Aggregation Operations#

groupBy#

// Single column grouping
df.groupBy("department").count().show();

// Multiple aggregation functions
df.groupBy("department")
    .agg(
        count("*").alias("count"),
        avg("age").alias("avg_age"),
        max("salary").alias("max_salary"),
        min("salary").alias("min_salary"),
        sum("salary").alias("total_salary")
    )
    .show();

// Group by multiple columns
df.groupBy("department", "level")
    .agg(avg("salary").alias("avg_salary"))
    .orderBy("department", "level")
    .show();

Aggregation Functions#

import static org.apache.spark.sql.functions.*;

df.agg(
    count("*"),                      // row count
    countDistinct("department"),     // unique value count
    sum("salary"),                   // sum
    avg("salary"),                   // average
    mean("salary"),                  // average (same as avg)
    max("salary"),                   // maximum
    min("salary"),                   // minimum
    stddev("salary"),                // standard deviation
    variance("salary"),              // variance
    first("name"),                   // first value
    last("name"),                    // last value
    collect_list("department"),      // collect as list
    collect_set("department")        // collect with deduplication
).show();

Window Functions#

import org.apache.spark.sql.expressions.Window;
import org.apache.spark.sql.expressions.WindowSpec;

// Define Window
WindowSpec window = Window
    .partitionBy("department")
    .orderBy(col("salary").desc());

// Ranking functions
df.withColumn("rank", rank().over(window))
  .withColumn("dense_rank", dense_rank().over(window))
  .withColumn("row_number", row_number().over(window))
  .show();

// Aggregate Window
WindowSpec windowAgg = Window.partitionBy("department");

df.withColumn("dept_avg_salary", avg("salary").over(windowAgg))
  .withColumn("salary_diff", col("salary").minus(col("dept_avg_salary")))
  .show();

// Previous/next values
df.withColumn("prev_salary", lag("salary", 1).over(window))
  .withColumn("next_salary", lead("salary", 1).over(window))
  .show();

// Running total
WindowSpec runningWindow = Window
    .partitionBy("department")
    .orderBy("hire_date")
    .rowsBetween(Window.unboundedPreceding(), Window.currentRow());

df.withColumn("running_total", sum("salary").over(runningWindow)).show();

Joins#

Dataset<Row> employees = spark.read().json("employees.json");
Dataset<Row> departments = spark.read().json("departments.json");

// Inner Join (default)
Dataset<Row> joined = employees.join(departments, "department_id");

// Explicit condition
Dataset<Row> joined2 = employees.join(
    departments,
    employees.col("department_id").equalTo(departments.col("id"))
);

// Specify join type
employees.join(departments, col("department_id").equalTo(col("id")), "inner");
employees.join(departments, col("department_id").equalTo(col("id")), "left");
employees.join(departments, col("department_id").equalTo(col("id")), "right");
employees.join(departments, col("department_id").equalTo(col("id")), "full");
employees.join(departments, col("department_id").equalTo(col("id")), "left_semi");
employees.join(departments, col("department_id").equalTo(col("id")), "left_anti");

// Cross Join (all combinations)
employees.crossJoin(departments);

Join Optimization#

import static org.apache.spark.sql.functions.broadcast;

// Broadcast Join - distribute small table to all nodes
// Avoids shuffle when joining with small tables (tens of MB or less)
Dataset<Row> optimizedJoin = employees.join(
    broadcast(departments),
    "department_id"
);

// Set auto broadcast threshold (default 10MB)
spark.conf().set("spark.sql.autoBroadcastJoinThreshold", "50MB");

Dataset (Type-Safe API)#

Using Dataset in Java enables compile-time type checking.
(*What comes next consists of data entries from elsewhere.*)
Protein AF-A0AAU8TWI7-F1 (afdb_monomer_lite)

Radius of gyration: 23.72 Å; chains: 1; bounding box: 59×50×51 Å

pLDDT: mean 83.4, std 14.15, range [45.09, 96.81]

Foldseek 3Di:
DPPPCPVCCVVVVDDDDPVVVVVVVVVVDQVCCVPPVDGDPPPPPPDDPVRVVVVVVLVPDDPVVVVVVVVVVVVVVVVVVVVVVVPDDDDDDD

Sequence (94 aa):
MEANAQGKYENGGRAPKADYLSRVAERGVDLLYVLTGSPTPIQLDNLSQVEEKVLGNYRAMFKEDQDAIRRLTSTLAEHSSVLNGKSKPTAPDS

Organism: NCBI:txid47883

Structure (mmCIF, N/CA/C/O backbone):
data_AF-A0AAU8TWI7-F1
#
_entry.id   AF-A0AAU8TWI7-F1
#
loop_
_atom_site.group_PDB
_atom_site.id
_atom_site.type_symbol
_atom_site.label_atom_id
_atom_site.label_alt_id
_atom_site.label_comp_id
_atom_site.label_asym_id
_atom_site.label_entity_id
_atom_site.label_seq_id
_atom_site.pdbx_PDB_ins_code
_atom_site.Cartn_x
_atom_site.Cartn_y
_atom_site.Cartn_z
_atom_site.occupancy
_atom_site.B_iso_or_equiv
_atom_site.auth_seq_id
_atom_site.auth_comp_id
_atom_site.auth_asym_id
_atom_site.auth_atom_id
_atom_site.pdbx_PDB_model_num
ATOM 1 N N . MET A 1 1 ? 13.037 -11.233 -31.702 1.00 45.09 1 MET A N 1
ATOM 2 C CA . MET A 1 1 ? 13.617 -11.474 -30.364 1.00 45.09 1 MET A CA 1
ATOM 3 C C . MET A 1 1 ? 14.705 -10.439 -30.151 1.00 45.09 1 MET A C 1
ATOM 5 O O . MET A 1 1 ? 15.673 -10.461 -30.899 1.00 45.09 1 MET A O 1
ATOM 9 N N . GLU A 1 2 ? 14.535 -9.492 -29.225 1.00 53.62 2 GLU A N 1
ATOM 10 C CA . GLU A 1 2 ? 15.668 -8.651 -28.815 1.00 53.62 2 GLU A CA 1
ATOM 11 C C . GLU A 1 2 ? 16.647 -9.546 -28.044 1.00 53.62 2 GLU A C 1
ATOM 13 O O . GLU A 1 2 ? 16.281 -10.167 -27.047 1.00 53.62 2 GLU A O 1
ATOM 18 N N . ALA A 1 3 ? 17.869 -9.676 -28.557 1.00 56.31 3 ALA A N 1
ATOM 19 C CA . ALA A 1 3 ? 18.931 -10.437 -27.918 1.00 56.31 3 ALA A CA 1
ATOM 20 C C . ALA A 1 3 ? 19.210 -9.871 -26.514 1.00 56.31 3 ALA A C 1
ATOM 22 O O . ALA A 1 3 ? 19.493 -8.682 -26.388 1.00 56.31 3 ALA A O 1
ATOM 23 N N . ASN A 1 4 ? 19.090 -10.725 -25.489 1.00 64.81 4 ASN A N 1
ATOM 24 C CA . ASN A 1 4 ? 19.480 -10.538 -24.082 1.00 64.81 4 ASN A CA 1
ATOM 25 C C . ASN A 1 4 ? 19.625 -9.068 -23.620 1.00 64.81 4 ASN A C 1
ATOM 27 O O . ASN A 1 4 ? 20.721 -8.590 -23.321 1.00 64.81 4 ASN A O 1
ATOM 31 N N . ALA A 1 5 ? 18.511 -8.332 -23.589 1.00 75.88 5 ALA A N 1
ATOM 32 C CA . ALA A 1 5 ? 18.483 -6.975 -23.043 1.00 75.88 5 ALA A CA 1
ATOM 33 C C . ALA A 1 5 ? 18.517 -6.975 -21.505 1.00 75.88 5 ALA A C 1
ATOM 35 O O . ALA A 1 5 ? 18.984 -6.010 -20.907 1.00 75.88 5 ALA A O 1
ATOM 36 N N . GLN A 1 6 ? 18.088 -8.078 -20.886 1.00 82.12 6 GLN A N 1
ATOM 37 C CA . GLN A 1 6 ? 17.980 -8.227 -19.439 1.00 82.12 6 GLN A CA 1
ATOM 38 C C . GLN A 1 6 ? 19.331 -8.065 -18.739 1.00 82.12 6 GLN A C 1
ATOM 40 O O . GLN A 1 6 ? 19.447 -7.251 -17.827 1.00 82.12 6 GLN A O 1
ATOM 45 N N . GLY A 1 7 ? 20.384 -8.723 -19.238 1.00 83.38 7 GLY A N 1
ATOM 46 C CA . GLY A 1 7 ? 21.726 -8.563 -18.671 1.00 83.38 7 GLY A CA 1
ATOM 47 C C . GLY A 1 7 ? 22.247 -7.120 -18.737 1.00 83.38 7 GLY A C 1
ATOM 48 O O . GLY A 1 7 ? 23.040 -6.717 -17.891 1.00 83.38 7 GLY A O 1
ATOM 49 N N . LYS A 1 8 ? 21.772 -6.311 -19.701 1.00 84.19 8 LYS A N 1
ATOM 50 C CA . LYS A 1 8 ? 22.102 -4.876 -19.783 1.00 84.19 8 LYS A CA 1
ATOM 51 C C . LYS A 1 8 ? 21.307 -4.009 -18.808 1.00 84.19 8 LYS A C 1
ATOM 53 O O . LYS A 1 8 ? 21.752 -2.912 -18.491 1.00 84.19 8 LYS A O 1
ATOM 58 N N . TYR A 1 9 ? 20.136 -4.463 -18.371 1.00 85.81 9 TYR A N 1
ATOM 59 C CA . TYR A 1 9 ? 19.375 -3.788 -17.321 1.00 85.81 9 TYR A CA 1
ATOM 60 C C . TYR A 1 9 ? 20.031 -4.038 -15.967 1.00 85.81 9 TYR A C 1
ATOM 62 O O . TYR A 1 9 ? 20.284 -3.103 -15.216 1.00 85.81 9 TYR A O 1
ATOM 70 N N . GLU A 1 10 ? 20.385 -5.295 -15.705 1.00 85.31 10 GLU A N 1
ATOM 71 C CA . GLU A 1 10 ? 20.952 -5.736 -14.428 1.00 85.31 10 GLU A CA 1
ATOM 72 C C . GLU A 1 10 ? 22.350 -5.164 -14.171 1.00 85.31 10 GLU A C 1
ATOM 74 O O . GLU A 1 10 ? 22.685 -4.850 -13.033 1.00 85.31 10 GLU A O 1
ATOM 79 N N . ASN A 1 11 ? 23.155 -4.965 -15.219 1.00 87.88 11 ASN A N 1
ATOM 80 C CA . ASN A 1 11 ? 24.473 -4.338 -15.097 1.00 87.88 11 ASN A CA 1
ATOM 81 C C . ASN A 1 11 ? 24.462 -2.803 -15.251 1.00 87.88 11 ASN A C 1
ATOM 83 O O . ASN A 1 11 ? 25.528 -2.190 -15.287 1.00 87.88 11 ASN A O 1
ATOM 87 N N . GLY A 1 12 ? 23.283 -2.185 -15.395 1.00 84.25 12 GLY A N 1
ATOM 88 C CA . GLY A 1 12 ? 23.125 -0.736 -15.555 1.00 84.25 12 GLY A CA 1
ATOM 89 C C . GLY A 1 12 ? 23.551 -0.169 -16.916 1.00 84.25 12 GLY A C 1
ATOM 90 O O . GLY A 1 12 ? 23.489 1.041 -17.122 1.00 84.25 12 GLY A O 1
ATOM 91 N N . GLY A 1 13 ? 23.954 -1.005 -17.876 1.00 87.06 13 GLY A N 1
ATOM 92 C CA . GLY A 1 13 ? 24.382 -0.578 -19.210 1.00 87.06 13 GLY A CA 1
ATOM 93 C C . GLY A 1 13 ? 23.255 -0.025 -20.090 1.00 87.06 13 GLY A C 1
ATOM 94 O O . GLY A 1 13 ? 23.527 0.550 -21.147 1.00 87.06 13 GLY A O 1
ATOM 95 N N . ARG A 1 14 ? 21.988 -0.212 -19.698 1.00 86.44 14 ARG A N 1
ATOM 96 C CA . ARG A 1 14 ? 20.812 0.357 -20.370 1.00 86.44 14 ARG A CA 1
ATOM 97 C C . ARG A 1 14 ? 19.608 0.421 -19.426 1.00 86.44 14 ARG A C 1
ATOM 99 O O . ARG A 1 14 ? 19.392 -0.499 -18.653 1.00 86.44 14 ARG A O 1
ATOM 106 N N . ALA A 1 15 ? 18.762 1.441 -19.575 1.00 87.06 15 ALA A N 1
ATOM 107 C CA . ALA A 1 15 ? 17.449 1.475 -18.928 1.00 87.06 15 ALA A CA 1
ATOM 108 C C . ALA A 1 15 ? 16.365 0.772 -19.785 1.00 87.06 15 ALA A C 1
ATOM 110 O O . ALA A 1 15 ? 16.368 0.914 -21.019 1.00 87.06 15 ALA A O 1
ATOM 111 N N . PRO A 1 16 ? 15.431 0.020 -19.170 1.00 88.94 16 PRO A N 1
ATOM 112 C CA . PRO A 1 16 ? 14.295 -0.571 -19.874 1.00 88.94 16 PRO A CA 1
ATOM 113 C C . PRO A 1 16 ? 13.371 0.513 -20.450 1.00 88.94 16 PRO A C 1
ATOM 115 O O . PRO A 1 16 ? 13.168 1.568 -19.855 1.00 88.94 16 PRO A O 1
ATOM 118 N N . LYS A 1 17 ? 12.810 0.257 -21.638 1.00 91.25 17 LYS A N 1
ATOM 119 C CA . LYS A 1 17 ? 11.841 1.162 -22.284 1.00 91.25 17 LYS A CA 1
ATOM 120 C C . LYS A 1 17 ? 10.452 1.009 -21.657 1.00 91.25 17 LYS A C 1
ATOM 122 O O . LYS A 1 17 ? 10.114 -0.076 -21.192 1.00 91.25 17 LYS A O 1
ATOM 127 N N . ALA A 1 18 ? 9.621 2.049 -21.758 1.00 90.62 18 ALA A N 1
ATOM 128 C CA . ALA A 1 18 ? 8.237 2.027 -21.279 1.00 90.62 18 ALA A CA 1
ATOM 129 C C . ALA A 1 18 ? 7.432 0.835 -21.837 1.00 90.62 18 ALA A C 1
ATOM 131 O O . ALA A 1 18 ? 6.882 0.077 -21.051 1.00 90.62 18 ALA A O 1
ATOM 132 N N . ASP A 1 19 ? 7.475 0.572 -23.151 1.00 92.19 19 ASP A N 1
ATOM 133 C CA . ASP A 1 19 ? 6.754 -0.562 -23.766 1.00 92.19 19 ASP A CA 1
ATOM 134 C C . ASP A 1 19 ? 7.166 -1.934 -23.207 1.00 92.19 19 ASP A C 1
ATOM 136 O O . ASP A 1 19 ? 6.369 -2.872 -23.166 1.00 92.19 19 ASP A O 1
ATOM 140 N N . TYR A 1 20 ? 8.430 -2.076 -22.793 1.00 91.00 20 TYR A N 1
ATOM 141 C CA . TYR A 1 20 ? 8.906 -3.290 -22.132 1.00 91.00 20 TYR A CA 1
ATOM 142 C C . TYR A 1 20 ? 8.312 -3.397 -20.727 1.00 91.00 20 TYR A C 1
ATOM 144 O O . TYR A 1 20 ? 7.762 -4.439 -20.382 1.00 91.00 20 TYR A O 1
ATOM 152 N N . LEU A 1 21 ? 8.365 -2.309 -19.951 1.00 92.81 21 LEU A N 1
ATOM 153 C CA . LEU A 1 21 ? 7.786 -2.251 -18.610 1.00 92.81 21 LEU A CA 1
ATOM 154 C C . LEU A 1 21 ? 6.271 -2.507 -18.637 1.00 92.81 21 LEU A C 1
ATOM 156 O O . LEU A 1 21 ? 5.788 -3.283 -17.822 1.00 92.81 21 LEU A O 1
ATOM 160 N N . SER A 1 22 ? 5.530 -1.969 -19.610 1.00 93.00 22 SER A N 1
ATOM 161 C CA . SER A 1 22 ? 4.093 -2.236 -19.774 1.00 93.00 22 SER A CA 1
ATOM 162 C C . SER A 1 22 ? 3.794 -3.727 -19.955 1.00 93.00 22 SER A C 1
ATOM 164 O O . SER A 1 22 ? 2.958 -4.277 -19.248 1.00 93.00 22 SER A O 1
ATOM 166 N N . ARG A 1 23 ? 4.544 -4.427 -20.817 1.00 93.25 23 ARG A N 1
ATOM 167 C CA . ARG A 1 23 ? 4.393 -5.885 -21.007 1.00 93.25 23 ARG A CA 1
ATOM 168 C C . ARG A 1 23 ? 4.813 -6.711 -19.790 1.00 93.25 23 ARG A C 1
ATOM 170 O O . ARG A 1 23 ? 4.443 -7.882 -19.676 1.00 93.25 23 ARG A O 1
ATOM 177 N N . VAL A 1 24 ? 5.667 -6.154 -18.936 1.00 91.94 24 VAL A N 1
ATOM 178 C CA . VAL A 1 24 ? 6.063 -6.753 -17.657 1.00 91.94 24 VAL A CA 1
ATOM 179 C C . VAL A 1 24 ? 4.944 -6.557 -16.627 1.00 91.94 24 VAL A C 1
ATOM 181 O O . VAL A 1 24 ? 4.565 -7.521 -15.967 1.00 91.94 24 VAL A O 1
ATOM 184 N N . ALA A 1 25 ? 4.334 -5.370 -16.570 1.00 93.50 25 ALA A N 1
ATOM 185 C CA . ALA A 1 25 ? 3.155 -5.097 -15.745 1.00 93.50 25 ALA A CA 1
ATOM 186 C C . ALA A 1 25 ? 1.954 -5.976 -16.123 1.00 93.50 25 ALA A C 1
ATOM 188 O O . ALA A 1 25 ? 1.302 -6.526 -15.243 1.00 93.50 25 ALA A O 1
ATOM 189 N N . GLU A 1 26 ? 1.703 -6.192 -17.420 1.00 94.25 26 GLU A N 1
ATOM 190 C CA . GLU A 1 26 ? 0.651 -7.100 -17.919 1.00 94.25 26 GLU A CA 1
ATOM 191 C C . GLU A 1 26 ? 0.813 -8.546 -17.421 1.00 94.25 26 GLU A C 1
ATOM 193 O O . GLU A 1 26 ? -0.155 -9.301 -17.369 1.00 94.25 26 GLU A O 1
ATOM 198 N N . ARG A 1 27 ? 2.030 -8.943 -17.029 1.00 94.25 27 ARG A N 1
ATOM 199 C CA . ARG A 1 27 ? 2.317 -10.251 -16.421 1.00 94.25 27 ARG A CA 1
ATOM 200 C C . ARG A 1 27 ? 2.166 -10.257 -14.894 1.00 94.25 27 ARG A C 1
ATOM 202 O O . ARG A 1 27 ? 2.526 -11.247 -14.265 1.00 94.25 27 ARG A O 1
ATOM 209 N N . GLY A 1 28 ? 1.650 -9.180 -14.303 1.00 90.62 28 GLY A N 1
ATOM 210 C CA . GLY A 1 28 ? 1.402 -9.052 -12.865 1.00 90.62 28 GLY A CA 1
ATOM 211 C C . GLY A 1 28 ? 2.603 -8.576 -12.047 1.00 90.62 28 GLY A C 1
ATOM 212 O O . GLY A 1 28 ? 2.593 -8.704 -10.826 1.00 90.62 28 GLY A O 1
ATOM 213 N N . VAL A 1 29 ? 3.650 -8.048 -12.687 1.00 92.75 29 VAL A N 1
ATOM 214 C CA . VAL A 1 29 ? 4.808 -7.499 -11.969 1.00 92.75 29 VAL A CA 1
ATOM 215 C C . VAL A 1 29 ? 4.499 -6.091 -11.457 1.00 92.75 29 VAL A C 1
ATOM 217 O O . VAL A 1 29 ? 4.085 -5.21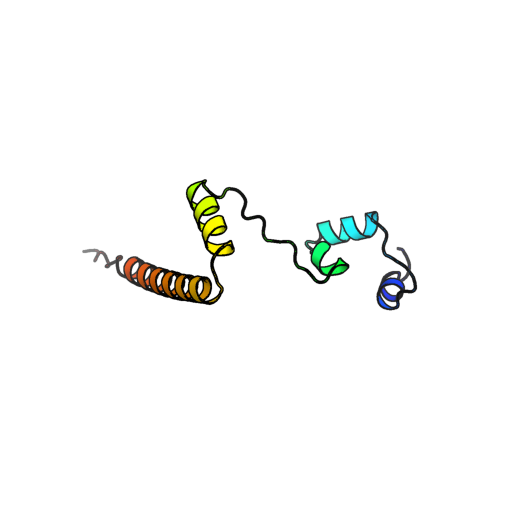9 -12.220 1.00 92.75 29 VAL A O 1
ATOM 220 N N . ASP A 1 30 ? 4.773 -5.854 -10.175 1.00 92.94 30 ASP A N 1
ATOM 221 C CA . ASP A 1 30 ? 4.664 -4.539 -9.540 1.00 92.94 30 ASP A CA 1
ATOM 222 C C . ASP A 1 30 ? 5.807 -3.614 -9.995 1.00 92.94 30 ASP A C 1
ATOM 224 O O . ASP A 1 30 ? 6.925 -3.659 -9.477 1.00 92.94 30 ASP A O 1
ATOM 228 N N . LEU A 1 31 ? 5.533 -2.767 -10.991 1.00 93.44 31 LEU A N 1
ATOM 229 C CA . LEU A 1 31 ? 6.530 -1.838 -11.523 1.00 93.44 31 LEU A CA 1
ATOM 230 C C . LEU A 1 31 ? 6.971 -0.774 -10.515 1.00 93.44 31 LEU A C 1
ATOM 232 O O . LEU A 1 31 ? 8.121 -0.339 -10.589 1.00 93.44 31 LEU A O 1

import org.apache.spark.sql.Encoder;
import org.apache.spark.sql.Encoders;

// Define Encoder
Encoder<Employee> employeeEncoder = Encoders.bean(Employee.class);

// DataFrame → Dataset conversion
Dataset<Employee> employeeDs = df.as(employeeEncoder);

// Type-safe operations
Dataset<Employee> seniors = employeeDs.filter(
    (FilterFunction<Employee>) emp -> emp.getAge() > 30
);

// map operation
Dataset<String> names = employeeDs.map(
    (MapFunction<Employee, String>) Employee::getName,
    Encoders.STRING()
);

// flatMap operation
Dataset<String> words = employeeDs.flatMap(
    (FlatMapFunction<Employee, String>) emp ->
        Arrays.asList(emp.getName().split(" ")).iterator(),
    Encoders.STRING()
);

// reduce operation
Employee oldest = employeeDs.reduce(
    (ReduceFunction<Employee>) (e1, e2) ->
        e1.getAge() > e2.getAge() ? e1 : e2
);

Encoder Types#

// Primitive types
Encoders.STRING()
Encoders.INT()
Encoders.LONG()
Encoders.DOUBLE()
Encoders.BOOLEAN()

// JavaBean
Encoders.bean(Employee.class)

// Tuples
Encoders.tuple(Encoders.STRING(), Encoders.INT())
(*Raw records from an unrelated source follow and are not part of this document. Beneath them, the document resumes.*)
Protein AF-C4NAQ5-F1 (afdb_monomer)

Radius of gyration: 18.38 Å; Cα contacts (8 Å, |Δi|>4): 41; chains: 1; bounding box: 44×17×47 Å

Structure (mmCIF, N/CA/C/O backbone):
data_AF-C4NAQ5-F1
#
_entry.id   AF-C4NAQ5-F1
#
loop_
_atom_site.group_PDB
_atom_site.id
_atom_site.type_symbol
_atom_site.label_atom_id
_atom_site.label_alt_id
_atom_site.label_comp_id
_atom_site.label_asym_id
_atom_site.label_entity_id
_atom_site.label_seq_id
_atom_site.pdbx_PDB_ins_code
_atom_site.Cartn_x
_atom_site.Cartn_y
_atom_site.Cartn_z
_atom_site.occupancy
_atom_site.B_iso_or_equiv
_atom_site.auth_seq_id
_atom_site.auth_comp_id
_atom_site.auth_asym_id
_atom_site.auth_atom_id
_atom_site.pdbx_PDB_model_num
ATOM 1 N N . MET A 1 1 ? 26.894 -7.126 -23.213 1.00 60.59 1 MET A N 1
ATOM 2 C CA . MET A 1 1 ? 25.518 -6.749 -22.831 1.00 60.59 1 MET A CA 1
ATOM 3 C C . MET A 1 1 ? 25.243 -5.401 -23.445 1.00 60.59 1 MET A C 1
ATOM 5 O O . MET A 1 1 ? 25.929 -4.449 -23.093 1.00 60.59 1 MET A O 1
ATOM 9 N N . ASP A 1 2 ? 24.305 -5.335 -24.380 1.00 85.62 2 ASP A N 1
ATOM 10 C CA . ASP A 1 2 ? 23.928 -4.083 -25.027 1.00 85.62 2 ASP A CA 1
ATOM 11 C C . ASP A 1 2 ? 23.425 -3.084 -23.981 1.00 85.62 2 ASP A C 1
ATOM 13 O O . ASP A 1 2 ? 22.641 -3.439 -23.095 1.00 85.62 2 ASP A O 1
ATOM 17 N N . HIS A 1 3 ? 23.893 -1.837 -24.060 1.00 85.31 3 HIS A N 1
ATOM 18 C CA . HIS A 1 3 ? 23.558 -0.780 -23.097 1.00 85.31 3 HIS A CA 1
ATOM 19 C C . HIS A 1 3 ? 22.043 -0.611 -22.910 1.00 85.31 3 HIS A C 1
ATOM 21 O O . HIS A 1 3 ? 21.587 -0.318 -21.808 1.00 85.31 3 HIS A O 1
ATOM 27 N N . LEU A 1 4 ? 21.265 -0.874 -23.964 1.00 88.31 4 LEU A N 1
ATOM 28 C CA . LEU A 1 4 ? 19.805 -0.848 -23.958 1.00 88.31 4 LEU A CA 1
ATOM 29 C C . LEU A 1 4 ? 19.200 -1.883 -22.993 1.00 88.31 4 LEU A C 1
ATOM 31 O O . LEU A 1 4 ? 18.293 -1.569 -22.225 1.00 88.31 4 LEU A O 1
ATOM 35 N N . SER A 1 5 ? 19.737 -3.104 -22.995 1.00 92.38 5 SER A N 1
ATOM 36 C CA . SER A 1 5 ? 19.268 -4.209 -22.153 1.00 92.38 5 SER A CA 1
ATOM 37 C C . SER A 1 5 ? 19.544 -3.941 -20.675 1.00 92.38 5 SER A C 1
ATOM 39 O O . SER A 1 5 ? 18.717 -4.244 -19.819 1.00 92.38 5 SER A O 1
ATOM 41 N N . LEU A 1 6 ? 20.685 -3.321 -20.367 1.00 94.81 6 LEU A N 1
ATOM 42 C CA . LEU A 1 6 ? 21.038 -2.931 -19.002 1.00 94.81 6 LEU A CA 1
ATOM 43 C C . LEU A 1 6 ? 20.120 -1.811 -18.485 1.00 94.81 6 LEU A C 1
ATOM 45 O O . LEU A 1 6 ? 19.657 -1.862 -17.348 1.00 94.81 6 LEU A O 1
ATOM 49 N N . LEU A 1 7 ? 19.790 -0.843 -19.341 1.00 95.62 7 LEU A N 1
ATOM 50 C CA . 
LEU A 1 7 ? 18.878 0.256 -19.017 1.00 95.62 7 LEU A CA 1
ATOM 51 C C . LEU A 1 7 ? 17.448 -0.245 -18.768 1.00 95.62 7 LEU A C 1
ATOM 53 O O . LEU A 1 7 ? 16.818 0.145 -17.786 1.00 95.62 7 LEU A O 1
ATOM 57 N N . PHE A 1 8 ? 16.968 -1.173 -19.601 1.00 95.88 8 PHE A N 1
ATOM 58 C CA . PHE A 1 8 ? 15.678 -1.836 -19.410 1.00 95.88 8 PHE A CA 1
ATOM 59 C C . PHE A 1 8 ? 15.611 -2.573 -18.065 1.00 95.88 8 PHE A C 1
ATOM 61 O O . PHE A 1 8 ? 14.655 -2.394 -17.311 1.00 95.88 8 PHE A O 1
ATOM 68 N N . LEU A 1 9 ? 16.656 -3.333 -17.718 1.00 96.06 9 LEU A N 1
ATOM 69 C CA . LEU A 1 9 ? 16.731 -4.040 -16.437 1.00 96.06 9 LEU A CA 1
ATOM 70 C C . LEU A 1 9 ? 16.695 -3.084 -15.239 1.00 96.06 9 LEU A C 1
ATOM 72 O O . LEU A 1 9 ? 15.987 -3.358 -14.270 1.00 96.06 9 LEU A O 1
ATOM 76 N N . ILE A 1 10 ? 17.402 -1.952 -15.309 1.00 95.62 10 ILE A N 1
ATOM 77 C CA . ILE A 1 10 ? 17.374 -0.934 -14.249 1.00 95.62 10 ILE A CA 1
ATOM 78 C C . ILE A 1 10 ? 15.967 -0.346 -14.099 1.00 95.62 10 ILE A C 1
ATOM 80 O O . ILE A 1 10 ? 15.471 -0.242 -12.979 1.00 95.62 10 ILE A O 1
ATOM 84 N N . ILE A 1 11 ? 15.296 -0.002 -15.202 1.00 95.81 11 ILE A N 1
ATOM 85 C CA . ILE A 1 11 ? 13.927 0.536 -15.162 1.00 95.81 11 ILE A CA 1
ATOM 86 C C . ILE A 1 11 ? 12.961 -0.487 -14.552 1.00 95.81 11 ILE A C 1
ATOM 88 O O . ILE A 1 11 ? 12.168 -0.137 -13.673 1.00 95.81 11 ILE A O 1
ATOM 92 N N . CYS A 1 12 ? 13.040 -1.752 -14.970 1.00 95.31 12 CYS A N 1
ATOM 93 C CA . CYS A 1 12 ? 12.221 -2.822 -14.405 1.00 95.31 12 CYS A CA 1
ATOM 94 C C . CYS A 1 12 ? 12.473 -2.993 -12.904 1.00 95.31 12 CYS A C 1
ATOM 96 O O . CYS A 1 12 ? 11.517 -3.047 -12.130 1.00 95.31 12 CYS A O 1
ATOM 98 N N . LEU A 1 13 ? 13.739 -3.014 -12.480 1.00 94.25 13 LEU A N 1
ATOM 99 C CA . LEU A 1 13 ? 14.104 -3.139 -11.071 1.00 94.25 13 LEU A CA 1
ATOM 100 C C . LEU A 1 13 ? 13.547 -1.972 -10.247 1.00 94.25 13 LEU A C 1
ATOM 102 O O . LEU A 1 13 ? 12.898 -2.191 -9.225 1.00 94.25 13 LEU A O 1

// Kryo (generic, has serialization overhead)
Encoders.kryo(MyClass.class)

Choosing Between DataFrame and Dataset#

SituationRecommended API
SQL-style aggregation/transformationDataFrame
Need compile-time type safetyDataset
Complex business logicDataset
Dynamic schemaDataFrame
Compatibility with Python/RDataFrame
Need best performanceDataFrame (Tungsten optimization)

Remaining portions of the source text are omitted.